We have to recognize that many cars and trucks are built in Mexico. I marvel at the number and variety of VW models, for example, that are available in Mexico but not in the USA; as well as the much higher prices in the USA. Mexico uses European standards; different from the US standards, but not necessarily inferior in any way. I leave the rest to your political/commercial imagination.


----------



## mndwgz (Sep 13, 2010)

tcreek said:


> Has anyone done this since the new NAFTA rules went into effect?
> 
> 
> Looking at this article (translated) it states:
> ...


 Window sticker?

I may have answered a few of my own questions; My then new $32k pickup with $40k of "components and parts" would not be allowed? It meets the "relevant rule of origin" and is better than stock, but whose opinion would that be?


----------



## tcreek (Sep 13, 2010)

RVGRINGO said:


> When a brand new car is shipped to the first distributor/dealership, it carries a 'certificate of origin'. That certificate does not go to the private purchaser. Finding one for a used car might be virtually impossible, creating a Catch-22; probably Mexico's intention.
> We have to recognize that many cars and trucks are built in Mexico. I marvel at the number and variety of VW models, for example, that are available in Mexico but not in the USA; as well as the much higher prices in the USA. Mexico uses European standards; different from the US standards, but not necessarily inferior in any way. I leave the rest to your political/commercial imagination.

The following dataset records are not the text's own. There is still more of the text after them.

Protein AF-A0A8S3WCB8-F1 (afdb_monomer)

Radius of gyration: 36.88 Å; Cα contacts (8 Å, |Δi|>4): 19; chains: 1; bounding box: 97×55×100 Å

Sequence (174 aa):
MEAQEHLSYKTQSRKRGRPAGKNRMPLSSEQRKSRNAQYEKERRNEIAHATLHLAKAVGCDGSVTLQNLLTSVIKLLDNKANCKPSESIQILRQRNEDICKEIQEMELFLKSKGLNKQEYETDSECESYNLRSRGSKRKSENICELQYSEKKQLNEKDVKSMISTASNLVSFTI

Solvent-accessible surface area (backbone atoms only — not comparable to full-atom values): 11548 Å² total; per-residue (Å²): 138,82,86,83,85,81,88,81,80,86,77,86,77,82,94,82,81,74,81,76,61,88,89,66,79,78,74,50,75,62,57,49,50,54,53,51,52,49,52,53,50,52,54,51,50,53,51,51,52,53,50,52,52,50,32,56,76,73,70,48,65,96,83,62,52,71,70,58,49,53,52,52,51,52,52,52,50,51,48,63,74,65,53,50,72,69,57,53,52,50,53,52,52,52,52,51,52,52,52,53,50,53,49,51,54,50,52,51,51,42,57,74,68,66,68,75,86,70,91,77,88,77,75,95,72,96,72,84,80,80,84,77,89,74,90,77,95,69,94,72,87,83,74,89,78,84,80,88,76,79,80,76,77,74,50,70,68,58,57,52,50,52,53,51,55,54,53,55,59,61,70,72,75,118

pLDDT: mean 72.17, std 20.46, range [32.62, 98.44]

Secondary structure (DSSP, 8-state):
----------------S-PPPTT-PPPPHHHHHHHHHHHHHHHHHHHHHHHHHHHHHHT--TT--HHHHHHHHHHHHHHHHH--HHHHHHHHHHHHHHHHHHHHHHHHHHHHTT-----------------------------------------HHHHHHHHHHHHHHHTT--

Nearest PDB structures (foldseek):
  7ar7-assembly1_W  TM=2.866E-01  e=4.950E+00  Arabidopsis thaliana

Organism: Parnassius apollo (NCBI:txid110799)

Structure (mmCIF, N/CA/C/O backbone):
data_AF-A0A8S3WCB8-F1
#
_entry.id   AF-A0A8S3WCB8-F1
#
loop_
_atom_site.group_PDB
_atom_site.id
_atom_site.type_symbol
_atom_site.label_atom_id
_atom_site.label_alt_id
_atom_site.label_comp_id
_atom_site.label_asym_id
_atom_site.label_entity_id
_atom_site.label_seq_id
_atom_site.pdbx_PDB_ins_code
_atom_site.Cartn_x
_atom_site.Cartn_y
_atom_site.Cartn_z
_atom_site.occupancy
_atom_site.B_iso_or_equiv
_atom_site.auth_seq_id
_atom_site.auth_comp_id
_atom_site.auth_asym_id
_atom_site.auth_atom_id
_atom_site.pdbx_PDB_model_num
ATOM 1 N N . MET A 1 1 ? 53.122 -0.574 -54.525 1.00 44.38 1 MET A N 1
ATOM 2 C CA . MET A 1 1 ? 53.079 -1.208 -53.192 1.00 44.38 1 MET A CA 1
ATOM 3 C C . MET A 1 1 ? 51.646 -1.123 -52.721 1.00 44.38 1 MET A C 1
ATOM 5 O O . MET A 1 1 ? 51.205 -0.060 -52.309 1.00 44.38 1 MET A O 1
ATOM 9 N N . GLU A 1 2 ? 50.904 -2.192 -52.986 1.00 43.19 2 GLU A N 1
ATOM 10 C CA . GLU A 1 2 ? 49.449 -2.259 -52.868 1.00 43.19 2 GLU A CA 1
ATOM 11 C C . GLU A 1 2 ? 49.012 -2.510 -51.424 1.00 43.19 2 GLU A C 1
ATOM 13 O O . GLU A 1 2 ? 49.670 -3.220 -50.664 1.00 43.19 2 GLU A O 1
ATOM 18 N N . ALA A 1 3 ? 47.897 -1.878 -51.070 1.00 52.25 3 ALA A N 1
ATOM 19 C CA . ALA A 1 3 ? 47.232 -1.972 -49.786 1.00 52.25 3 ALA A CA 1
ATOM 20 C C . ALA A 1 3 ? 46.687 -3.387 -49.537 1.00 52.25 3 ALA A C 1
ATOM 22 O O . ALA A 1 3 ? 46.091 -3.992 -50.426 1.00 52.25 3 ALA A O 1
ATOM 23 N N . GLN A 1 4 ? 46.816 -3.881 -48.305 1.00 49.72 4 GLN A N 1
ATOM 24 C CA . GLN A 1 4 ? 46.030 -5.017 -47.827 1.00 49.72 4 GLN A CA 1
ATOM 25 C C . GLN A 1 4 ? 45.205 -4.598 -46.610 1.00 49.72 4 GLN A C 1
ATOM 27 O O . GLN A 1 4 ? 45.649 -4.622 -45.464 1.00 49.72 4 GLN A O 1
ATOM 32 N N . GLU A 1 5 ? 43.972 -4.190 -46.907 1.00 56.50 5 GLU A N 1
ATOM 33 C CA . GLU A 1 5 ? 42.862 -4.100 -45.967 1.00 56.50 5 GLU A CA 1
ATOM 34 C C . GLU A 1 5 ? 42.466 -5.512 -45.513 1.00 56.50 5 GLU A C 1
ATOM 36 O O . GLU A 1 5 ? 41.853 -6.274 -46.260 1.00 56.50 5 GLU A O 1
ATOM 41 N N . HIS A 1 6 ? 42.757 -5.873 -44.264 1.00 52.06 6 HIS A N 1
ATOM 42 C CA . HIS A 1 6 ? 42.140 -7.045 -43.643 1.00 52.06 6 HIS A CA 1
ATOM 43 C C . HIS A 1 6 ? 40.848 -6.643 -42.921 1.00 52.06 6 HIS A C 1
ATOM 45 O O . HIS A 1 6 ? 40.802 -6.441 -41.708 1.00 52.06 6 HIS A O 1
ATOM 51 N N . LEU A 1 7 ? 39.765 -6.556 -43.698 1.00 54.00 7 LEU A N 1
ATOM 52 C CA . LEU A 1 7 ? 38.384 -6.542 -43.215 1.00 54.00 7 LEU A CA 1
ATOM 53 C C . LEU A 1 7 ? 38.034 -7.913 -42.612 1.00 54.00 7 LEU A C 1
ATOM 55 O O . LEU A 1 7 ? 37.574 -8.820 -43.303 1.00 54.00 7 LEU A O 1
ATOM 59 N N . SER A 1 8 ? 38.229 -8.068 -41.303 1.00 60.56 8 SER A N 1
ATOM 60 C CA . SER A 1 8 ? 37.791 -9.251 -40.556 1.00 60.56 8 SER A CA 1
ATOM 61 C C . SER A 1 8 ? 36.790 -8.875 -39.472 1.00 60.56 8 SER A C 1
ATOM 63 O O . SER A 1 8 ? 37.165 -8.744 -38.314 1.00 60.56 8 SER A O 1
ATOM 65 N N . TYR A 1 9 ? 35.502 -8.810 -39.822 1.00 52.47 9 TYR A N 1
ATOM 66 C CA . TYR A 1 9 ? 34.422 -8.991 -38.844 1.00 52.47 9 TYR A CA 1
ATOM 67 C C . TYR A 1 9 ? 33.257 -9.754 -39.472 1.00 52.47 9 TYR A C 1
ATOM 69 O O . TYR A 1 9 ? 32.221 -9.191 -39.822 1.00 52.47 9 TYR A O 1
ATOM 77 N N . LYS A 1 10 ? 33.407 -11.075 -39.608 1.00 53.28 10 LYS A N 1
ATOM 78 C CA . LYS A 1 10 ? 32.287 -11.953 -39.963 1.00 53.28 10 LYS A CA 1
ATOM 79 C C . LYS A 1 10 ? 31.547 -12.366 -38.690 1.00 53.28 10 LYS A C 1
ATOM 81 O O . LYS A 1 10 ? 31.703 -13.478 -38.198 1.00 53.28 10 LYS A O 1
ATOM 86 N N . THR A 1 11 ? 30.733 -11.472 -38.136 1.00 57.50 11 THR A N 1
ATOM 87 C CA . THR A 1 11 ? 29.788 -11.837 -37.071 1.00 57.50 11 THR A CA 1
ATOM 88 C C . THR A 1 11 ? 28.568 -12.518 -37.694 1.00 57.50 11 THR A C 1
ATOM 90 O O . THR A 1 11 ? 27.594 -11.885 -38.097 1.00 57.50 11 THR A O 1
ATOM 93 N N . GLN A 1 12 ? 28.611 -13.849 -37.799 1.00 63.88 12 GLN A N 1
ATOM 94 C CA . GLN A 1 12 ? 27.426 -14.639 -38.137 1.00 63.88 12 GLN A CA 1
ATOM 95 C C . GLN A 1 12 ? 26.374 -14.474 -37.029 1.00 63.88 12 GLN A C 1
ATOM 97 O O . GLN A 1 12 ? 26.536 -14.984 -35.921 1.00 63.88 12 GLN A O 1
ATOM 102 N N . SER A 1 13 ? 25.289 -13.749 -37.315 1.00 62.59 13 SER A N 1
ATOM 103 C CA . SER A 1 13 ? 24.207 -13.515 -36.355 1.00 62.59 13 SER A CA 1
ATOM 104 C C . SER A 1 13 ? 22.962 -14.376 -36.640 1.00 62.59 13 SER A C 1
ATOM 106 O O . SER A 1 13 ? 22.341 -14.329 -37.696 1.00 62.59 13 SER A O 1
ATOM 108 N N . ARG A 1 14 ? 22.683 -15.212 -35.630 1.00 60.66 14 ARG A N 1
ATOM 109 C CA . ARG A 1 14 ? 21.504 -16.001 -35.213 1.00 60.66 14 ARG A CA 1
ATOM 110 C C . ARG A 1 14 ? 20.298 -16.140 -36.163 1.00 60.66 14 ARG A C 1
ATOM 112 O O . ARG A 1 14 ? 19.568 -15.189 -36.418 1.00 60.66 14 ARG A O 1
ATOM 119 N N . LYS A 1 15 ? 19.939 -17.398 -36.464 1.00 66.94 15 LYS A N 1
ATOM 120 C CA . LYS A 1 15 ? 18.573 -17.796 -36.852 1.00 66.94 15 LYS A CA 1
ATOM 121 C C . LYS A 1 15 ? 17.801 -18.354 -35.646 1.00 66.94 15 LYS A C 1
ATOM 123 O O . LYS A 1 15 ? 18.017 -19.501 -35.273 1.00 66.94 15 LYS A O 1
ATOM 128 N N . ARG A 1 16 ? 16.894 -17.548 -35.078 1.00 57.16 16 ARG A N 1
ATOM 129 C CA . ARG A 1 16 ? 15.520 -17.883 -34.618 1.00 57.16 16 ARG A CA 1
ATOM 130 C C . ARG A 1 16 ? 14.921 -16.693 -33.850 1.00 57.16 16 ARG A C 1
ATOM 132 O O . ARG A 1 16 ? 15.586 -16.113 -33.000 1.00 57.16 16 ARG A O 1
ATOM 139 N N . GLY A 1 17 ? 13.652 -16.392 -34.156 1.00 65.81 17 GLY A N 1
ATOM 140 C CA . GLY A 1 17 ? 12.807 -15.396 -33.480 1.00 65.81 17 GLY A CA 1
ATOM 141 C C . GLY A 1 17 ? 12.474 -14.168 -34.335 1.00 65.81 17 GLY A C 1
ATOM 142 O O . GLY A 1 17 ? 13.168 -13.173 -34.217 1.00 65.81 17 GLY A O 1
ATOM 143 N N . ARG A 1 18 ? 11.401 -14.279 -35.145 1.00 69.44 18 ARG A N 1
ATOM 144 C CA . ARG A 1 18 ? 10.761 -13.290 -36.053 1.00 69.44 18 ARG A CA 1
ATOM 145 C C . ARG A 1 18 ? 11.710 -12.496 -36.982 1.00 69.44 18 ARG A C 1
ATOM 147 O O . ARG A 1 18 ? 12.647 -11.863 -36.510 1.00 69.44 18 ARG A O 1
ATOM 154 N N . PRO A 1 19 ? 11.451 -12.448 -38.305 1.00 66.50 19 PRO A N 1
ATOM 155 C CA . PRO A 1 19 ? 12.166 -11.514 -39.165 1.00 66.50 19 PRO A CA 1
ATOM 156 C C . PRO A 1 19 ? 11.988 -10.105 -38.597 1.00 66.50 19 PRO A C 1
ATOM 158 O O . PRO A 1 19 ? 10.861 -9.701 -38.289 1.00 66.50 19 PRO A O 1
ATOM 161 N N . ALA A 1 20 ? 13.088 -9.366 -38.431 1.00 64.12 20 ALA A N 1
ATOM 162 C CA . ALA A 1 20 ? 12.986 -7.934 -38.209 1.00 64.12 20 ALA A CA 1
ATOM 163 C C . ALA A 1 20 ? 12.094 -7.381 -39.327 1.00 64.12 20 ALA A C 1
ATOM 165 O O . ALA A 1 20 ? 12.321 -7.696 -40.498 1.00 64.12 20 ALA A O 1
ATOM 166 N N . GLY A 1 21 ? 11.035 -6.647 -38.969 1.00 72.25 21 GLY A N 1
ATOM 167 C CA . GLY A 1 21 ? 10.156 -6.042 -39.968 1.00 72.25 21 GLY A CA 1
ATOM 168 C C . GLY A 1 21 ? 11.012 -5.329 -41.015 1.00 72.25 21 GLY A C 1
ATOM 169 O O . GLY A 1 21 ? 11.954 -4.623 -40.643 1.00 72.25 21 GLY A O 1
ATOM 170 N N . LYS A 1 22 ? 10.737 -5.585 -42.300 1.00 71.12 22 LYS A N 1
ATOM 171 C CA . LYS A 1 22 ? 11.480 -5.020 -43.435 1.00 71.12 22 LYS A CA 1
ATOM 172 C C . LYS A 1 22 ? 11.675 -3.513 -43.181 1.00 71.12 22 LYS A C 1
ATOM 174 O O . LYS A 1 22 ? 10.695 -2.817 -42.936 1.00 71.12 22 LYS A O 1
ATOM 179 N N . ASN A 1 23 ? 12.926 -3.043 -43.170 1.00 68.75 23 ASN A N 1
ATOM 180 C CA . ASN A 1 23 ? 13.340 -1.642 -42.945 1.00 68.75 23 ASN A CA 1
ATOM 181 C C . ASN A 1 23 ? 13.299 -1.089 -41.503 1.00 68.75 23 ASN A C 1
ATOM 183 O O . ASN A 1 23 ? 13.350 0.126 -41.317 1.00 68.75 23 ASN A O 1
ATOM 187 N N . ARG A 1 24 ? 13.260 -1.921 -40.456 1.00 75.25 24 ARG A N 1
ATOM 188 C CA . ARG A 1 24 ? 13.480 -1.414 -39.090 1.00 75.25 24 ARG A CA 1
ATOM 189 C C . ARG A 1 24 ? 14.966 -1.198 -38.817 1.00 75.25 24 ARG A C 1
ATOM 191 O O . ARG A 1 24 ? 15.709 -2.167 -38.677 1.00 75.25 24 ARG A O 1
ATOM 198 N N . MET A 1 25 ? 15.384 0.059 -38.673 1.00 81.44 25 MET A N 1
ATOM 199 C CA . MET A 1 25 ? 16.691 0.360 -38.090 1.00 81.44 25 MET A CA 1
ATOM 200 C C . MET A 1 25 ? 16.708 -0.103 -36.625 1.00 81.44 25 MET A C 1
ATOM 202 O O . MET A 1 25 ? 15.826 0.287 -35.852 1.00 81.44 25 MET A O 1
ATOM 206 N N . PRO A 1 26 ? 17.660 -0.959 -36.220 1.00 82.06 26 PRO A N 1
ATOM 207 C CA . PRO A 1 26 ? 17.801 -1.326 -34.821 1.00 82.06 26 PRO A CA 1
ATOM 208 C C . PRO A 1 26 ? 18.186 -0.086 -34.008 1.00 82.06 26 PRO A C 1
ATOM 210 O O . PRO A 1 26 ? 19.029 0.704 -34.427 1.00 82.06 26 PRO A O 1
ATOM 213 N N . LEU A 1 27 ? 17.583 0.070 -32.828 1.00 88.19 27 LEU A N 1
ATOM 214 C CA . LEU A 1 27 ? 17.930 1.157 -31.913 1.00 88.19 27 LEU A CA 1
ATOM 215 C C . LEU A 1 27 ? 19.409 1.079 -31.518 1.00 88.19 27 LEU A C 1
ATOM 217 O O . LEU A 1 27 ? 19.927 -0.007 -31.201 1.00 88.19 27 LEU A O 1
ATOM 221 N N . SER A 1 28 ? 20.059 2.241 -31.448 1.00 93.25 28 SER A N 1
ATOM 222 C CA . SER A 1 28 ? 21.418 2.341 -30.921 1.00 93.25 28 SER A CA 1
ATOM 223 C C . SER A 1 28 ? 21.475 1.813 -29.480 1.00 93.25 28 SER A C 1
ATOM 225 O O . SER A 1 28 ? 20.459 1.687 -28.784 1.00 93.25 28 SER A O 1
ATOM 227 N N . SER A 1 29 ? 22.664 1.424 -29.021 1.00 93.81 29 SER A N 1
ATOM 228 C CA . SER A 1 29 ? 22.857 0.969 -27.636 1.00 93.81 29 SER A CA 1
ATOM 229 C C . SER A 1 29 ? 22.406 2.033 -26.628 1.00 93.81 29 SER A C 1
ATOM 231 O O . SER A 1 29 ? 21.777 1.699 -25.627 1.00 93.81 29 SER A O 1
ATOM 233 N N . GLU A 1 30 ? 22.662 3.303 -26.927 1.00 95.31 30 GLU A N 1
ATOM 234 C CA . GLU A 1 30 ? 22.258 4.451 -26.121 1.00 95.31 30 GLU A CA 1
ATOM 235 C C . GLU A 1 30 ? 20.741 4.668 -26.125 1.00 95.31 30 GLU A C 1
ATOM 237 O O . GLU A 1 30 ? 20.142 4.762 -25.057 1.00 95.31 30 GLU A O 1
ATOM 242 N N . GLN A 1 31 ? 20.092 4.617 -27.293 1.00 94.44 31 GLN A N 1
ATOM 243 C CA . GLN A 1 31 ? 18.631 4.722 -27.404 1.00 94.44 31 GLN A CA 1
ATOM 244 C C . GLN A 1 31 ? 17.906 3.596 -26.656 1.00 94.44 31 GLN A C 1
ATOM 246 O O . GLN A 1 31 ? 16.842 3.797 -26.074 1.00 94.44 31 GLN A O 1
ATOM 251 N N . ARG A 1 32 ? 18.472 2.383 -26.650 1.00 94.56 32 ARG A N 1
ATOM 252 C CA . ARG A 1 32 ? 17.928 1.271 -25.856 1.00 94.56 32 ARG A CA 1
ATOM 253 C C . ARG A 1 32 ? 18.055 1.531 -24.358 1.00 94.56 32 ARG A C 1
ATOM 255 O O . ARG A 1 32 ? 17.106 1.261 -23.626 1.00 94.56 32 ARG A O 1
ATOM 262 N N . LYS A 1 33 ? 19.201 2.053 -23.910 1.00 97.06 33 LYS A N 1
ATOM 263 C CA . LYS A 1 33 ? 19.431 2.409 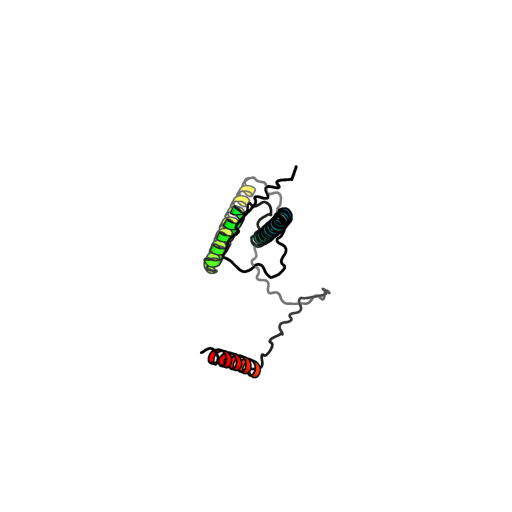-22.502 1.00 97.06 33 LYS A CA 1
ATOM 264 C C . LYS A 1 33 ? 18.484 3.516 -22.043 1.00 97.06 33 LYS A C 1
ATOM 266 O O . LYS A 1 33 ? 17.841 3.341 -21.014 1.00 97.06 33 LYS A O 1
ATOM 271 N N . SER A 1 34 ? 18.356 4.601 -22.808 1.00 96.00 34 SER A N 1
ATOM 272 C CA . SER A 1 34 ? 17.474 5.723 -22.461 1.00 96.00 34 SER A CA 1
ATOM 273 C C . SER A 1 34 ? 16.007 5.295 -22.402 1.00 96.00 34 SER A C 1
ATOM 275 O O . SER A 1 34 ? 15.320 5.599 -21.430 1.00 96.00 34 SER A O 1
ATOM 277 N N . ARG A 1 35 ? 15.551 4.491 -23.370 1.00 95.75 35 ARG A N 1
ATOM 278 C CA . ARG A 1 35 ? 14.187 3.948 -23.375 1.00 95.75 35 ARG A CA 1
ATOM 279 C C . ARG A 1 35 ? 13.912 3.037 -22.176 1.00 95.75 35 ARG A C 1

Here is a certificate of origin:

www.cofoce.gob.mx/documentos/formatos/TLCAN.DOC


----------



## tcreek (Sep 13, 2010)

mndwgz said:


> Window sticker?
> 
> I may have answered a few of my own questions; My then new $32k pickup with $40k of "components and parts" would not be allowed? It meets the "relevant rule of origin" and is better than stock, but whose opinion would that be?



I still have the window sticker for the vehicle.


----------



## tcreek (Sep 13, 2010)

Seems this article is a bit clearer:

México establece condiciones para importar vehículos usados :: Noticieros Televisa




> The decree published Wednesday in the Official Journal of the Federation through the Ministry of Economy (SE) is valid until December 31, 2010.
> 
> States that get preferential treatment originating used vehicles used in the U.S. and Canada with a valid certificate of origin to certify that all add-on components and parts did not change the original character that had the car when it was manufactured.
> 
> ...


I am sure I may be able to get further is I find the actual law.


----------



## mndwgz (Sep 13, 2010)

There is a certificate of origin type sticker affixed to the door post or under the hood, maybe that's enough.

There’s a lot of northern state reference; How do the southern states factor like Quinta Roo? Different rules?


----------



## tcreek (Sep 13, 2010)

mndwgz said:


> There is a certificate of origin type sticker affixed to the door post or under the hood, maybe that's enough.
> 
> There’s a lot of northern state reference; How do the southern states factor like Quinta Roo? Different rules?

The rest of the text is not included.